→ WORK INSTRUCTION
Within the entries below, find every line that has the string "oxidase", then copy it.

----- DATA EXCERPTS

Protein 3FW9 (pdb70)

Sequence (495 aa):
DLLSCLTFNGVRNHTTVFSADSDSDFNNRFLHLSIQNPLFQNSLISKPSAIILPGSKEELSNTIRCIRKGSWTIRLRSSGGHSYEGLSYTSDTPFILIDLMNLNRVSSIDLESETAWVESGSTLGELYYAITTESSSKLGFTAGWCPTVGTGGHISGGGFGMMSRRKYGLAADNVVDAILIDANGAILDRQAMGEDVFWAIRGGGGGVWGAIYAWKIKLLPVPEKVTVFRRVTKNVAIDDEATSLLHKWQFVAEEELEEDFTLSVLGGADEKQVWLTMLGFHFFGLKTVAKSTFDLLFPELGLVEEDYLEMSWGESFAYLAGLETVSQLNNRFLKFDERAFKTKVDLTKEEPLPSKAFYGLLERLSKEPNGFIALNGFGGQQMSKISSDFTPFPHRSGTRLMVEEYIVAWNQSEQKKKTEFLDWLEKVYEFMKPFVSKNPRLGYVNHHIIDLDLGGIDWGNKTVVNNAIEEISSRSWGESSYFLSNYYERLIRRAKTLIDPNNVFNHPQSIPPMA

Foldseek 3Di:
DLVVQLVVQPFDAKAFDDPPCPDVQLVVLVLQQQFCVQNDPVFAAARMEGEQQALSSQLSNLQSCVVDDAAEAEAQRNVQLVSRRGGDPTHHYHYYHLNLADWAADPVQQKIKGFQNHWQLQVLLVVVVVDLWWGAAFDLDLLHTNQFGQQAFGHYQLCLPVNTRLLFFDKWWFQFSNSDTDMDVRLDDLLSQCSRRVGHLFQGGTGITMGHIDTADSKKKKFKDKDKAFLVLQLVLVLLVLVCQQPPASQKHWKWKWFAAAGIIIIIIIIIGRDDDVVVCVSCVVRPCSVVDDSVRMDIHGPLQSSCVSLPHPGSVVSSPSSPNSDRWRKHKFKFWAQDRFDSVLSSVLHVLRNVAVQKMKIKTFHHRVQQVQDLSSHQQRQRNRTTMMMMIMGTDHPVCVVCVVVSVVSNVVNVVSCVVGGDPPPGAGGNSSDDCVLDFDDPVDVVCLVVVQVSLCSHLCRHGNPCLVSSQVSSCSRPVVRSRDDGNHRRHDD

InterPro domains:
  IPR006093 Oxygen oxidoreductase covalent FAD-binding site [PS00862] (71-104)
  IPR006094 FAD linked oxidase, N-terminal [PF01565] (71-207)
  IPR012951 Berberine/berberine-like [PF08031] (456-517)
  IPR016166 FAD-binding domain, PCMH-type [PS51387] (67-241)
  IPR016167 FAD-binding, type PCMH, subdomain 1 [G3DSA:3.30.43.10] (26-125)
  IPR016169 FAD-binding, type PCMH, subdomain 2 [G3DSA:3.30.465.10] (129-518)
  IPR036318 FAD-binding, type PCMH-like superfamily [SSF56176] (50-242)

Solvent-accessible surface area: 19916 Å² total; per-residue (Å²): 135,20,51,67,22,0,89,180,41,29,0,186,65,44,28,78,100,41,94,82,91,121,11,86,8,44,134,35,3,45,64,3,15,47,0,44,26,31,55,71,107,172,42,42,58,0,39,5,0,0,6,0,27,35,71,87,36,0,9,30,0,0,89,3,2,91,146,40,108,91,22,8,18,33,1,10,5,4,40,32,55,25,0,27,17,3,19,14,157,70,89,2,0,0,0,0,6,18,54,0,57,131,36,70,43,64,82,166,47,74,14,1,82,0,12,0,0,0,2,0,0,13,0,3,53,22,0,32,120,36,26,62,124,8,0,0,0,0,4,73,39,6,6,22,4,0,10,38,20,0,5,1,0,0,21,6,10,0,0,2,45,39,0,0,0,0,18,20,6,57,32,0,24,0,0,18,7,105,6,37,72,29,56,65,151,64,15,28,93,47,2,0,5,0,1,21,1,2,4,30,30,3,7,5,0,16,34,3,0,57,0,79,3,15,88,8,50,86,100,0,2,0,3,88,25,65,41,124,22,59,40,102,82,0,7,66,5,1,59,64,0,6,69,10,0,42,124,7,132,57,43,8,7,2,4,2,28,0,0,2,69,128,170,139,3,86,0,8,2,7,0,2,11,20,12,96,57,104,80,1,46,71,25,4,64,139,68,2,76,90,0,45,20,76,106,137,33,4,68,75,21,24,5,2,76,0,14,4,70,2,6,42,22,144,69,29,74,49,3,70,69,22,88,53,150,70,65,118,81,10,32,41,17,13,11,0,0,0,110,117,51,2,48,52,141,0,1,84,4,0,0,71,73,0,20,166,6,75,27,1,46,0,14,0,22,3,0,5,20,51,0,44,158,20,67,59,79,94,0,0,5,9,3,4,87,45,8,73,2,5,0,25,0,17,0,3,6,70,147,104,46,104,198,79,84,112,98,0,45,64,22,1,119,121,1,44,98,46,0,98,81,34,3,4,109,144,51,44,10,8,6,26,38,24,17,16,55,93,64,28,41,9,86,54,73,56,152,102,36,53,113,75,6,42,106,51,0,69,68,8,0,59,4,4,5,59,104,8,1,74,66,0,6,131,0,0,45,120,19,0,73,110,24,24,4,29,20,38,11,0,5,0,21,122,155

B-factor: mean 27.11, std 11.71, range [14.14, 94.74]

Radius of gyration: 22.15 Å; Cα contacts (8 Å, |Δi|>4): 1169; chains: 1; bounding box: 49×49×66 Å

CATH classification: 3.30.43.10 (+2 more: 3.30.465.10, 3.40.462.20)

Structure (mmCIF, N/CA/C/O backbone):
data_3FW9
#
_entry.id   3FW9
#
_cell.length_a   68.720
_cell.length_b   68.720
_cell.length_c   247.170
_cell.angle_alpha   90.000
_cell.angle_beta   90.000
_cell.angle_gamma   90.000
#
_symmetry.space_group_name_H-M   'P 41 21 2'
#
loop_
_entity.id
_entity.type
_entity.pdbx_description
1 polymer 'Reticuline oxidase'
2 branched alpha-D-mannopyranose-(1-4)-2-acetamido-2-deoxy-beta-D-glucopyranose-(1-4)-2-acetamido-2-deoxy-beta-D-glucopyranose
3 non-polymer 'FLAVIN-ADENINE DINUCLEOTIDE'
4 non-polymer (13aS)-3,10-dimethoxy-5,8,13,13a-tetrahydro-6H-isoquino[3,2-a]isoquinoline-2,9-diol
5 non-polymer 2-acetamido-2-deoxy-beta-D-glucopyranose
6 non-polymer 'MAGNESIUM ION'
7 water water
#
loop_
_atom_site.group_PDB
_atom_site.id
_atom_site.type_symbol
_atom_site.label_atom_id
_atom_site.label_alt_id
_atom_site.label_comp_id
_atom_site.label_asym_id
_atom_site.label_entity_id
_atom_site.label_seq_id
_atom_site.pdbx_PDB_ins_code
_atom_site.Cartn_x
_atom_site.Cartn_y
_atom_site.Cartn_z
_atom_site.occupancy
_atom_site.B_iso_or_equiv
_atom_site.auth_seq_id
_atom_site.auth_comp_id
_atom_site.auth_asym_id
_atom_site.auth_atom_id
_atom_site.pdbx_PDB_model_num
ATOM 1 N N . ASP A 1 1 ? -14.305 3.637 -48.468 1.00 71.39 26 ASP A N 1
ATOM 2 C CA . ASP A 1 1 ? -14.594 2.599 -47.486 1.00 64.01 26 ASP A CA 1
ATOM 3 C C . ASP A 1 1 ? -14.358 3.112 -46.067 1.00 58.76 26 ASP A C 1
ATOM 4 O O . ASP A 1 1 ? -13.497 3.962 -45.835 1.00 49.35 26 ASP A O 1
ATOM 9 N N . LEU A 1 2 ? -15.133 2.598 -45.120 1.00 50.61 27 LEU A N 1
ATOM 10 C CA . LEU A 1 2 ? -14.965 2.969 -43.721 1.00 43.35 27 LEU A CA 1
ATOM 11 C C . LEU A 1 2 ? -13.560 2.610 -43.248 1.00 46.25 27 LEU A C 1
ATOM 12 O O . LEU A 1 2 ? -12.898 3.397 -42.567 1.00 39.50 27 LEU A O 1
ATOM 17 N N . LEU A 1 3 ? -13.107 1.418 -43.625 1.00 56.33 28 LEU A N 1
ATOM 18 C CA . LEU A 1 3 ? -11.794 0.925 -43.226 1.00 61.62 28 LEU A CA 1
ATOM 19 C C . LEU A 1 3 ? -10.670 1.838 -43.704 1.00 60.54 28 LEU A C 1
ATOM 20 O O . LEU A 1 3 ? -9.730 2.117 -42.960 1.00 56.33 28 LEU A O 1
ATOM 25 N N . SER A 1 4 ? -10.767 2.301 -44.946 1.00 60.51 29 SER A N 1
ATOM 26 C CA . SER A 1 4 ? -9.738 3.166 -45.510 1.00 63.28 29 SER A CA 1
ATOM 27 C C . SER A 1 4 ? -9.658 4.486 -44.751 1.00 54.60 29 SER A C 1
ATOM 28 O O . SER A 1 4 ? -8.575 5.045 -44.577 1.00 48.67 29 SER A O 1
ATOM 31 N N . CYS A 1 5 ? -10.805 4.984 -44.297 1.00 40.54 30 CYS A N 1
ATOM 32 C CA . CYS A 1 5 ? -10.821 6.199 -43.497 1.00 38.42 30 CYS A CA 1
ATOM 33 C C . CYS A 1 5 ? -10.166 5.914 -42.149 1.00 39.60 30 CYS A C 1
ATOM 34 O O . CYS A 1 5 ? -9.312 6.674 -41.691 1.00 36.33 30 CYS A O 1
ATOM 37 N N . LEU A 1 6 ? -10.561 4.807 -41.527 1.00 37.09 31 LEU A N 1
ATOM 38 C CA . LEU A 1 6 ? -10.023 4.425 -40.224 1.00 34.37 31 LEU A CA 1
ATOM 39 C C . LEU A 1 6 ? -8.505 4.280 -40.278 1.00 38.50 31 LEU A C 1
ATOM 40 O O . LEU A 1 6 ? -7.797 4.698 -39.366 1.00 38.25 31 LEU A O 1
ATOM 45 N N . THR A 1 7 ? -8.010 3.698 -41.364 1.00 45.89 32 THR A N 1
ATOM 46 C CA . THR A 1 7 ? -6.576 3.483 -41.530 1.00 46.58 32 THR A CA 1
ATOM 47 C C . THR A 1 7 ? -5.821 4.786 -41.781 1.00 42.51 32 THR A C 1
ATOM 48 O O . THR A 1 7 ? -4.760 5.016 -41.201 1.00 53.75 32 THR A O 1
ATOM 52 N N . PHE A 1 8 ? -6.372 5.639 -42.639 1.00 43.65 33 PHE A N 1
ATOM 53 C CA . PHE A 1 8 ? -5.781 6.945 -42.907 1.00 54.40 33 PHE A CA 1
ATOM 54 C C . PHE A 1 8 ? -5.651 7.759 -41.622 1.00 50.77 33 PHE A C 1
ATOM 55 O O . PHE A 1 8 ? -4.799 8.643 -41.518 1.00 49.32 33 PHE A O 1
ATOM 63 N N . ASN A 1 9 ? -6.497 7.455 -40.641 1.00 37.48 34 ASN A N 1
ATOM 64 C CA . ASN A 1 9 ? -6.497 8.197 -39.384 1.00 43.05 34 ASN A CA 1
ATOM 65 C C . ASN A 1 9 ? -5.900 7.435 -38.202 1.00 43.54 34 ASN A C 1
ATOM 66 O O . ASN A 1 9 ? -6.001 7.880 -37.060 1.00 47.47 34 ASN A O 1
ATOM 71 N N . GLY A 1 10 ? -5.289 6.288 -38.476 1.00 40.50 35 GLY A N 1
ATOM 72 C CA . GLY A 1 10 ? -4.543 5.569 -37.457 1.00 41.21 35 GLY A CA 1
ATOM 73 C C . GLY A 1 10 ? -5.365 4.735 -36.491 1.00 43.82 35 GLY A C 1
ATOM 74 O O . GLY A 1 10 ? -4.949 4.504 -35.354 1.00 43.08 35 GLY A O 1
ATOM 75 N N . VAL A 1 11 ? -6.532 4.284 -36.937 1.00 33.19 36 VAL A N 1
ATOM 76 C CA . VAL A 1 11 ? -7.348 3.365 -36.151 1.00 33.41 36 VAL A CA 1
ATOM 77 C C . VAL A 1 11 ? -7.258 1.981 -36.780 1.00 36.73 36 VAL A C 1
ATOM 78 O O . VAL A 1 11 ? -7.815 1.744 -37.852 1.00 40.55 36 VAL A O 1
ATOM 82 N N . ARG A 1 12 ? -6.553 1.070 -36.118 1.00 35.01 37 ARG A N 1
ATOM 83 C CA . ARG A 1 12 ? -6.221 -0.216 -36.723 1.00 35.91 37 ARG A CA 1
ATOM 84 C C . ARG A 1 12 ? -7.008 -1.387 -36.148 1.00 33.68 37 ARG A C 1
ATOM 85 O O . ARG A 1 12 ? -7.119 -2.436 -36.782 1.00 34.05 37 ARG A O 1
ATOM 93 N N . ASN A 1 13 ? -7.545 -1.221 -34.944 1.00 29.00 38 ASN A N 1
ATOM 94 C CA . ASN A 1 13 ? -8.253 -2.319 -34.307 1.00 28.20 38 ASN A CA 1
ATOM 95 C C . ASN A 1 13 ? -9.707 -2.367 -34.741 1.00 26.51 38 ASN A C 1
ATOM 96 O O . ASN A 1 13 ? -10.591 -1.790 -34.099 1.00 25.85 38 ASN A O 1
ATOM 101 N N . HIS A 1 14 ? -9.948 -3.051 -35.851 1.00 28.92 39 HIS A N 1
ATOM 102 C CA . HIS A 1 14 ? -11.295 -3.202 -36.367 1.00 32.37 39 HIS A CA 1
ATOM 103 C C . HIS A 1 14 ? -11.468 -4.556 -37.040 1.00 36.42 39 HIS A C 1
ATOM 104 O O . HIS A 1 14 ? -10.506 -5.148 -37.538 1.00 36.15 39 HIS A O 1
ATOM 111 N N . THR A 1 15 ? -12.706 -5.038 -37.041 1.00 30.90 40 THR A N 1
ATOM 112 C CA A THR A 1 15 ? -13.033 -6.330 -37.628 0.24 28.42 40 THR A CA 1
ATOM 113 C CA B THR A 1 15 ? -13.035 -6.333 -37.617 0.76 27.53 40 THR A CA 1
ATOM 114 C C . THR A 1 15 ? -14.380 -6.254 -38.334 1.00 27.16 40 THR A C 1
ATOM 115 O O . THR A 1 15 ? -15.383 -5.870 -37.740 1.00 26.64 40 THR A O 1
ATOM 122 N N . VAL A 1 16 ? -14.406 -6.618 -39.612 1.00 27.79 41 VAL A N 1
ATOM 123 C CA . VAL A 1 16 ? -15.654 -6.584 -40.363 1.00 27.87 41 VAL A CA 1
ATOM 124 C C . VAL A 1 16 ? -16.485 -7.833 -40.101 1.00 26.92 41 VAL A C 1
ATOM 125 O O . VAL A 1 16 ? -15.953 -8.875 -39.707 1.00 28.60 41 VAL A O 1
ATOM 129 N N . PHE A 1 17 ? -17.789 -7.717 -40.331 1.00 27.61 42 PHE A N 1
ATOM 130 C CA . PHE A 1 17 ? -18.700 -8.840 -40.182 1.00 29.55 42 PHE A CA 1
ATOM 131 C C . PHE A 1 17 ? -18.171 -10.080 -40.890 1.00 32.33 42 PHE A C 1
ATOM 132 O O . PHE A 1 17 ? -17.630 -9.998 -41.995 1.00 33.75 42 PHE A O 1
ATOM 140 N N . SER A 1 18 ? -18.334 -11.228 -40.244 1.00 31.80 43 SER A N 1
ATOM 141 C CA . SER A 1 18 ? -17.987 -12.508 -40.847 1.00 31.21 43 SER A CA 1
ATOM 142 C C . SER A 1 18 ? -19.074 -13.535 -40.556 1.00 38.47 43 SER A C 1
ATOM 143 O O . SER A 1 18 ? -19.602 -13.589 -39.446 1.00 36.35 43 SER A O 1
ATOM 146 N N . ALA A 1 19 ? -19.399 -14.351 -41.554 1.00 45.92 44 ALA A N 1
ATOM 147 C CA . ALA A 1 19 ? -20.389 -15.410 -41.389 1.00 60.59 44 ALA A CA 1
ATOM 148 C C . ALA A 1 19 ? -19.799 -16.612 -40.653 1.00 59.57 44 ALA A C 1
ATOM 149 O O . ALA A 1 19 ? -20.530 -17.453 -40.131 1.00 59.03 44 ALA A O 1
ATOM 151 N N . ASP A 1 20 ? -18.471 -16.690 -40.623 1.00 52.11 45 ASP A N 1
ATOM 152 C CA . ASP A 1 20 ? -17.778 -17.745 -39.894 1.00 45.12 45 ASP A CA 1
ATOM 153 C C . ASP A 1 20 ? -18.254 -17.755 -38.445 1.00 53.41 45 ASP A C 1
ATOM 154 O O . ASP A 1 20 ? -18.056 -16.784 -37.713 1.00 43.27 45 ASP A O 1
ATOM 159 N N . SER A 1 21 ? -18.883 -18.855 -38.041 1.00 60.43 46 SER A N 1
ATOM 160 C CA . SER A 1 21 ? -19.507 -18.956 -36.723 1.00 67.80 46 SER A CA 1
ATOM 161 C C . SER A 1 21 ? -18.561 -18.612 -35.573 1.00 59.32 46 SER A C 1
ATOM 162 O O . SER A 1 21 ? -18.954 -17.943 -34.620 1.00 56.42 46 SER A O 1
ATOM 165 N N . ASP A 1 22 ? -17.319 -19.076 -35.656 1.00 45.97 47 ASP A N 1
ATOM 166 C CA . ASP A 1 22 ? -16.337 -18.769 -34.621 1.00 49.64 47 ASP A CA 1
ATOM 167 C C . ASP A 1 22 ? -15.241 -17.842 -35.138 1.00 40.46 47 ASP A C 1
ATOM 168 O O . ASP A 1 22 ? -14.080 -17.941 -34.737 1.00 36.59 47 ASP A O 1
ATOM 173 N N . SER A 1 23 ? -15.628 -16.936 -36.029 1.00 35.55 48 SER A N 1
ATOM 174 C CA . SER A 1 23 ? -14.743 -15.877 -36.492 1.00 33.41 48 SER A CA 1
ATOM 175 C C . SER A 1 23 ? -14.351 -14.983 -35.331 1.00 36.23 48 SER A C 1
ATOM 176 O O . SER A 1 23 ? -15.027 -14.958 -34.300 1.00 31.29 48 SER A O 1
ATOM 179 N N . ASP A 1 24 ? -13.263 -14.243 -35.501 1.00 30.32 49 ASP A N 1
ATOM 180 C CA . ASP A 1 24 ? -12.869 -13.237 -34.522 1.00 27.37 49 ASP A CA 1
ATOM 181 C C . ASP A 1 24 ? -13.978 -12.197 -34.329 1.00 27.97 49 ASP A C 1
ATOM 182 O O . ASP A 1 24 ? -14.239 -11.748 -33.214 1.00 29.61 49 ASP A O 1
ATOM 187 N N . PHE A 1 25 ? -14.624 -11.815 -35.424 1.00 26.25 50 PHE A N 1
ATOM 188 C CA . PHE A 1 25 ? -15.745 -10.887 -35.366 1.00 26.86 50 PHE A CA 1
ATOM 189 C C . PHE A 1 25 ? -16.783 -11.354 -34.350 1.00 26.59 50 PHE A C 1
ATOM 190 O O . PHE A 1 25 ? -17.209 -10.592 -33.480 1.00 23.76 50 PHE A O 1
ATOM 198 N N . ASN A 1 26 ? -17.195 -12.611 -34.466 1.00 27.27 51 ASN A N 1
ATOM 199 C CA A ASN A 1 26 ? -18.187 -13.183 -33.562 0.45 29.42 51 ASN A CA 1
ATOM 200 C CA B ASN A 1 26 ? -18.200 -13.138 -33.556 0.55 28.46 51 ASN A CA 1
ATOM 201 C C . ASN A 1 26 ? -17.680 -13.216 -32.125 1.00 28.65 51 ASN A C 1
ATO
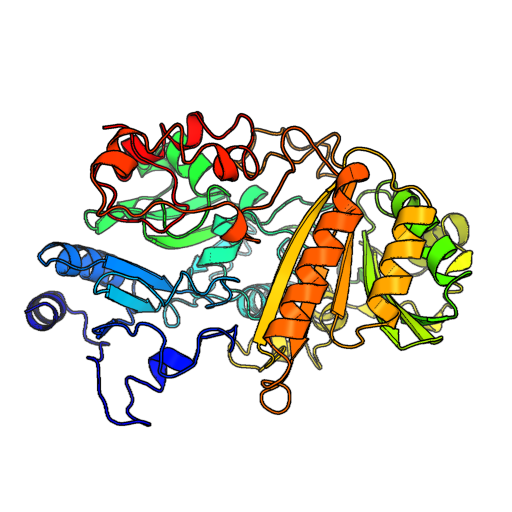M 202 O O . ASN A 1 26 ? -18.433 -12.979 -31.177 1.00 28.58 51 ASN A O 1
ATOM 211 N N . ARG A 1 27 ? -16.397 -13.520 -31.973 1.00 25.67 52 ARG A N 1
ATOM 212 C CA . ARG A 1 27 ? -15.786 -13.576 -30.654 1.00 25.04 52 ARG A CA 1
ATOM 213 C C . ARG A 1 27 ? -15.887 -12.216 -29.973 1.00 28.12 52 ARG A C 1
ATOM 214 O O . ARG A 1 27 ? -16.322 -12.120 -28.822 1.00 26.33 52 ARG A O 1
ATOM 222 N N . PHE A 1 28 ? -15.500 -11.162 -30.688 1.00 24.27 53 PHE A N 1
ATOM 223 C CA . PHE A 1 28 ? -15.586 -9.809 -30.136 1.00 27.22 53 PHE A CA 1
ATOM 224 C C . PHE A 1 28 ? -17.032 -9.394 -29.878 1.00 22.18 53 PHE A C 1
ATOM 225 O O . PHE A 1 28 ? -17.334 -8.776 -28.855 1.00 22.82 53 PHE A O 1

----------

→ TASK ANSWER
  IPR006094 FAD linked oxidase, N-terminal [PF01565] (71-207)
1 polymer 'Reticuline oxidase'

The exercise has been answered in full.